CoreWeave is the largest specialty GPU cloud — operates 250,000+ GPUs across multiple data centers, with Microsoft and OpenAI among its largest customers. IPO in 2025. The interview emphasizes deep infrastructure engineering, InfiniBand topology, and the operational reality of running tens of thousands of H100/B200 GPUs reliably.
Process
Recruiter screen → 60-minute coding (Go or Python) → onsite virtual: 2 coding, 1 system design (often distributed-systems-flavored), 1 craft deep-dive, 1 behavioral. Senior+ infra candidates often get a Linux/networking deep-dive. Cycle: 3–5 weeks.
What they actually ask
- Design a multi-tenant GPU cluster scheduler with topology awareness
- Design a Kubernetes-on-GPU control plane with NCCL and InfiniBand support
- Design a high-throughput object store for ML datasets
- Coding: medium DSA, often with networking, scheduling, or distributed-systems framing
- Behavioral: ownership, on-call discipline, customer empathy for AI labs
Levels and comp (2026)
- SE: $185K–$245K total
- Senior SE: $260K–$360K total
- Staff: $370K–$510K total
- Principal: $510K–$700K total
Prep priorities
- Be fluent in Go (control plane), Python (orchestration), and Linux/networking fundamentals
- Understand InfiniBand, NVLink, NCCL, and GPU topology deeply
- Brush up on Kubernetes device plugins, Slurm, and HPC scheduling
Frequently Asked Questions
Is CoreWeave remote-friendly?
Hubs in Roseland NJ (HQ), and presence in datacenter regions. Some engineering roles fully remote within US; many require datacenter or NYC-area proximity.
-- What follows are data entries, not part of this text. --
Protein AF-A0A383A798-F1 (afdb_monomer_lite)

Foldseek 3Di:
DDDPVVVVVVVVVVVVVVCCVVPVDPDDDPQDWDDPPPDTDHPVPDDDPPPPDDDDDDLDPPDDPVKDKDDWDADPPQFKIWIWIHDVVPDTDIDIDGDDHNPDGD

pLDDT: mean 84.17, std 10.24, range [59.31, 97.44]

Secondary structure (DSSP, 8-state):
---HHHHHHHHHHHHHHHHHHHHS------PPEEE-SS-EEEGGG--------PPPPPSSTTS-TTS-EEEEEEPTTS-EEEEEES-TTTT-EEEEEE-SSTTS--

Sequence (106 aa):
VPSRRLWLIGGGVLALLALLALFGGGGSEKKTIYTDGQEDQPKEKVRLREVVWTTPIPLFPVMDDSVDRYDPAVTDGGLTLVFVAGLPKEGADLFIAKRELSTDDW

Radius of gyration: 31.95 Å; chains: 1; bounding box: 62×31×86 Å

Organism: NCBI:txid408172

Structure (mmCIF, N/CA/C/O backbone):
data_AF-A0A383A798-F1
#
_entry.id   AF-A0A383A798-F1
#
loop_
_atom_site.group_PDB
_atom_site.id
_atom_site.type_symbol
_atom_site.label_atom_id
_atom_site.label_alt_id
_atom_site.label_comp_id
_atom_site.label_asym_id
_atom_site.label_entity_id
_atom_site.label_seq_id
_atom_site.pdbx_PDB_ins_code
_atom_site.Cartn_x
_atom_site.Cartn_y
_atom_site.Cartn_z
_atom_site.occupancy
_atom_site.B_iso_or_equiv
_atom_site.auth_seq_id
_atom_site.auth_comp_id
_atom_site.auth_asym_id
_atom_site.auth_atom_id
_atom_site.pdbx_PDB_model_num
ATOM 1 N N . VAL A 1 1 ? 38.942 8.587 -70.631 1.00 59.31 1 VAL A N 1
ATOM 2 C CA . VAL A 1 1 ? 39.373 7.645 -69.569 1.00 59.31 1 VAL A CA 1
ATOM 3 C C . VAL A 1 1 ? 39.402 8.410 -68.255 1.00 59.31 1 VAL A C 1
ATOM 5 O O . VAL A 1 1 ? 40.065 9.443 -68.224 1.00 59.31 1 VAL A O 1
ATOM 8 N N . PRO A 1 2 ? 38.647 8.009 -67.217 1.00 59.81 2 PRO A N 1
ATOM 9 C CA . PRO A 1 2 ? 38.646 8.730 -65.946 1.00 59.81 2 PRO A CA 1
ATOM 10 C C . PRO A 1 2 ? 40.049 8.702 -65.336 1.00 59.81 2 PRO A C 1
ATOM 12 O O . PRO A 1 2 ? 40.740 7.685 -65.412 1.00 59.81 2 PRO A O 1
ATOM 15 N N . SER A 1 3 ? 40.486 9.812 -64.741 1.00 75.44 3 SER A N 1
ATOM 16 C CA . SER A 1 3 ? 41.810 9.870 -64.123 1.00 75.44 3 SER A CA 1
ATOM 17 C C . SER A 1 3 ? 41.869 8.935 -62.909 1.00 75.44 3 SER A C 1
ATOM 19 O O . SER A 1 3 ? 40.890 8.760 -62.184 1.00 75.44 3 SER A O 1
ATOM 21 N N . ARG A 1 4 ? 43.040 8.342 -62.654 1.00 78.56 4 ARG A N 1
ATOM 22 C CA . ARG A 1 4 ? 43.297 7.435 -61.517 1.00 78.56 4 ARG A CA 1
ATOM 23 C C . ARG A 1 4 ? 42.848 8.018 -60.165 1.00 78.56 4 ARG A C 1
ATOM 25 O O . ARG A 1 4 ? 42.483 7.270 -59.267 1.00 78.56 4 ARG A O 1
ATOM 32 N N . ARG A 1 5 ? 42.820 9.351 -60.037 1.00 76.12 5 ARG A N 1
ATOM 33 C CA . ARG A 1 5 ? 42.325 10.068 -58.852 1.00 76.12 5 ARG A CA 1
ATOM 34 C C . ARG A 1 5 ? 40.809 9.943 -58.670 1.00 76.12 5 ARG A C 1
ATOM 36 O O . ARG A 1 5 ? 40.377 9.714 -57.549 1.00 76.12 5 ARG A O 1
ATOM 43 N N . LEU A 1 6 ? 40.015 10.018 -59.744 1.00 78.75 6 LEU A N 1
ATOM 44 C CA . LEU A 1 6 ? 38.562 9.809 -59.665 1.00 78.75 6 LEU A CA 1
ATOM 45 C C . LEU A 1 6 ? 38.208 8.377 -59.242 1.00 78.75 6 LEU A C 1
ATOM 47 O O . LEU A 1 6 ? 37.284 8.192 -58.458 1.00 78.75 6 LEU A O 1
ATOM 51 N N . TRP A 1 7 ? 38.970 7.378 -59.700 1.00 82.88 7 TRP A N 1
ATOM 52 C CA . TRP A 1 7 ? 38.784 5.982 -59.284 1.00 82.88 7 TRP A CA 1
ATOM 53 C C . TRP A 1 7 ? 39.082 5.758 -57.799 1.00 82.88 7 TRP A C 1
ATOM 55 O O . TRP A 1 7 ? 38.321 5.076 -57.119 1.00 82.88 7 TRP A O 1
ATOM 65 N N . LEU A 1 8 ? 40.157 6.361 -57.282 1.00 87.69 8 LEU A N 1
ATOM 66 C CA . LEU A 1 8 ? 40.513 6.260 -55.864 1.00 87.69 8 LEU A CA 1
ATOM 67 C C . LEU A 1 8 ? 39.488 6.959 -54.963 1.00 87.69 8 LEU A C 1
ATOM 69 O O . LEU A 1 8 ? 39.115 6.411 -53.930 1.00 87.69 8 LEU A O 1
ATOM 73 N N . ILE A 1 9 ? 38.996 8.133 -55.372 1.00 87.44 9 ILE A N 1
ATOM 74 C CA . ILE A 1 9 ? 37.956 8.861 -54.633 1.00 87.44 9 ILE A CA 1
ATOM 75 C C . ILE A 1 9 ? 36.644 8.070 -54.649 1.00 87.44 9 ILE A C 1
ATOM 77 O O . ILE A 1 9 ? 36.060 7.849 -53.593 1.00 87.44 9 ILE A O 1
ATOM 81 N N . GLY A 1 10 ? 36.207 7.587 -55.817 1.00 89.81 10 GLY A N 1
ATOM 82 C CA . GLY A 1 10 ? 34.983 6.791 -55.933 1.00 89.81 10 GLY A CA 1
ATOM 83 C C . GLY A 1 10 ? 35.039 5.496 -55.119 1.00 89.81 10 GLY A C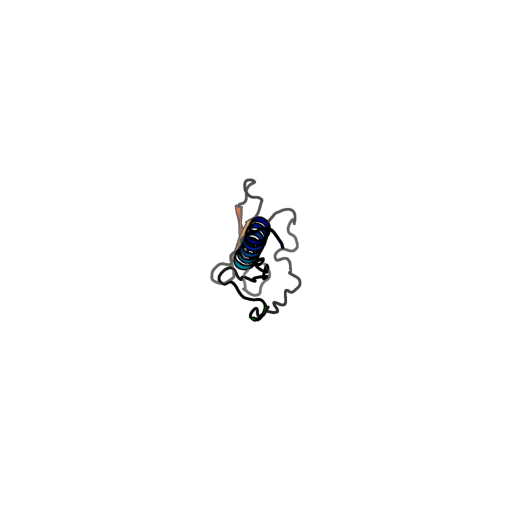 1
ATOM 84 O O . GLY A 1 10 ? 34.094 5.179 -54.399 1.00 89.81 10 GLY A O 1
ATOM 85 N N . GLY A 1 11 ? 36.172 4.789 -55.163 1.00 91.31 11 GLY A N 1
ATOM 86 C CA . GLY A 1 11 ? 36.394 3.592 -54.350 1.00 91.31 11 GLY A CA 1
ATOM 87 C C . GLY A 1 11 ? 36.390 3.887 -52.848 1.00 91.31 11 GLY A C 1
ATOM 88 O O . GLY A 1 11 ? 35.763 3.157 -52.086 1.00 91.31 11 GLY A O 1
ATOM 89 N N . GLY A 1 12 ? 37.025 4.985 -52.425 1.00 93.81 12 GLY A N 1
ATOM 90 C CA . GLY A 1 12 ? 37.033 5.415 -51.025 1.00 93.81 12 GLY A CA 1
ATOM 91 C C . GLY A 1 12 ? 35.642 5.783 -50.504 1.00 93.81 12 GLY A C 1
ATOM 92 O O . GLY A 1 12 ? 35.275 5.380 -49.403 1.00 93.81 12 GLY A O 1
ATOM 93 N N . VAL A 1 13 ? 34.839 6.483 -51.311 1.00 94.62 13 VAL A N 1
ATOM 94 C CA . VAL A 1 13 ? 33.450 6.825 -50.962 1.00 94.62 13 VAL A CA 1
ATOM 95 C C . VAL A 1 13 ? 32.592 5.566 -50.833 1.00 94.62 13 VAL A C 1
ATOM 97 O O . VAL A 1 13 ? 31.858 5.434 -49.858 1.00 94.62 13 VAL A O 1
ATOM 100 N N . LEU A 1 14 ? 32.716 4.610 -51.757 1.00 95.06 14 LEU A N 1
ATOM 101 C CA . LEU A 1 14 ? 31.982 3.343 -51.674 1.00 95.06 14 LEU A CA 1
ATOM 102 C C . LEU A 1 14 ? 32.387 2.514 -50.450 1.00 95.06 14 LEU A C 1
ATOM 104 O O . LEU A 1 14 ? 31.518 1.970 -49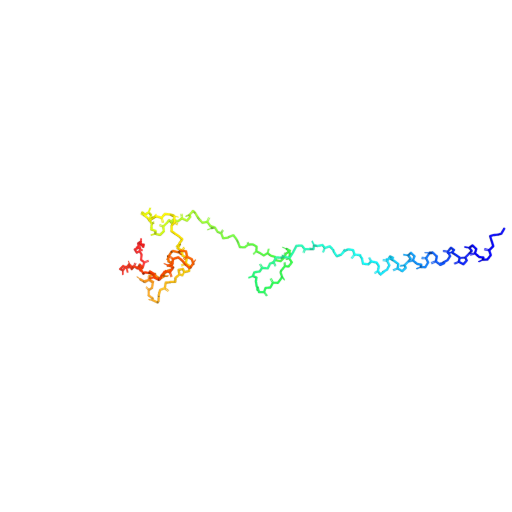.771 1.00 95.06 14 LEU A O 1
ATOM 108 N N . ALA A 1 15 ? 33.682 2.457 -50.130 1.00 94.50 15 ALA A N 1
ATOM 109 C CA . ALA A 1 15 ? 34.168 1.768 -48.937 1.00 94.50 15 ALA A CA 1
ATOM 110 C C . ALA A 1 15 ? 33.645 2.418 -47.645 1.00 94.50 15 ALA A C 1
ATOM 112 O O . ALA A 1 15 ? 33.229 1.716 -46.724 1.00 94.50 15 ALA A O 1
ATOM 113 N N . LEU A 1 16 ? 33.607 3.753 -47.589 1.00 93.00 16 LEU A N 1
ATOM 114 C CA . LEU A 1 16 ? 33.060 4.486 -46.449 1.00 93.00 16 LEU A CA 1
ATOM 115 C C . LEU A 1 1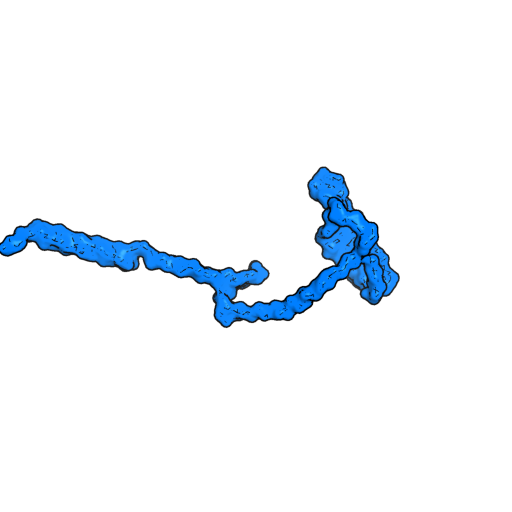6 ? 31.550 4.261 -46.295 1.00 93.00 16 LEU A C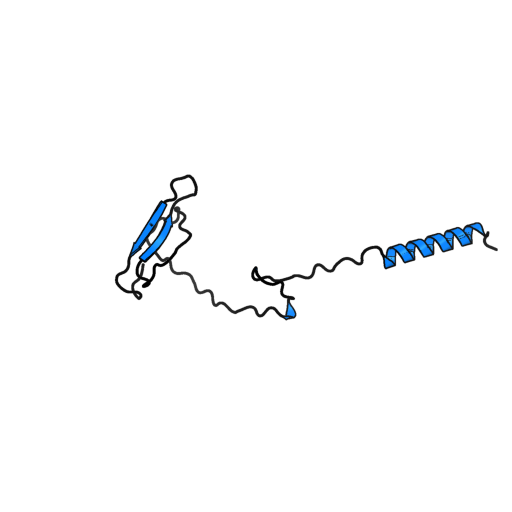 1
ATOM 117 O O . LEU A 1 16 ? 31.081 4.027 -45.185 1.00 93.00 16 LEU A O 1
ATOM 121 N N . LEU A 1 17 ? 30.790 4.279 -47.394 1.00 91.75 17 LEU A N 1
ATOM 122 C CA . LEU A 1 17 ? 29.354 3.986 -47.371 1.00 91.75 17 LEU A CA 1
ATOM 123 C C . LEU A 1 17 ? 29.074 2.548 -46.915 1.00 91.75 17 LEU A C 1
ATOM 125 O O . LEU A 1 17 ? 28.157 2.331 -46.127 1.00 91.75 17 LEU A O 1
ATOM 129 N N . ALA A 1 18 ? 29.886 1.579 -47.346 1.00 90.50 18 ALA A N 1
ATOM 130 C CA . ALA A 1 18 ? 29.782 0.198 -46.882 1.00 90.50 18 ALA A CA 1
ATOM 131 C C . ALA A 1 18 ? 30.077 0.073 -45.378 1.00 90.50 18 ALA A C 1
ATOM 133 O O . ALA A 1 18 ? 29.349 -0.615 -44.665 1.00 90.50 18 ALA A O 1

How does CoreWeave compare to Lambda Labs or RunPod?
CoreWeave is the largest by GPU count and skews enterprise (Microsoft, OpenAI). Lambda is mid-tier and stronger on on-prem. RunPod is developer/spot-friendly. Comp is mid-to-high tier infra; senior+ bands competitive with FAANG.
What is the engineering culture?
Hardware-and-network-aware, customer-driven (sells to AI labs and hyperscalers). Strong on-call expectation; the workloads matter to the customers.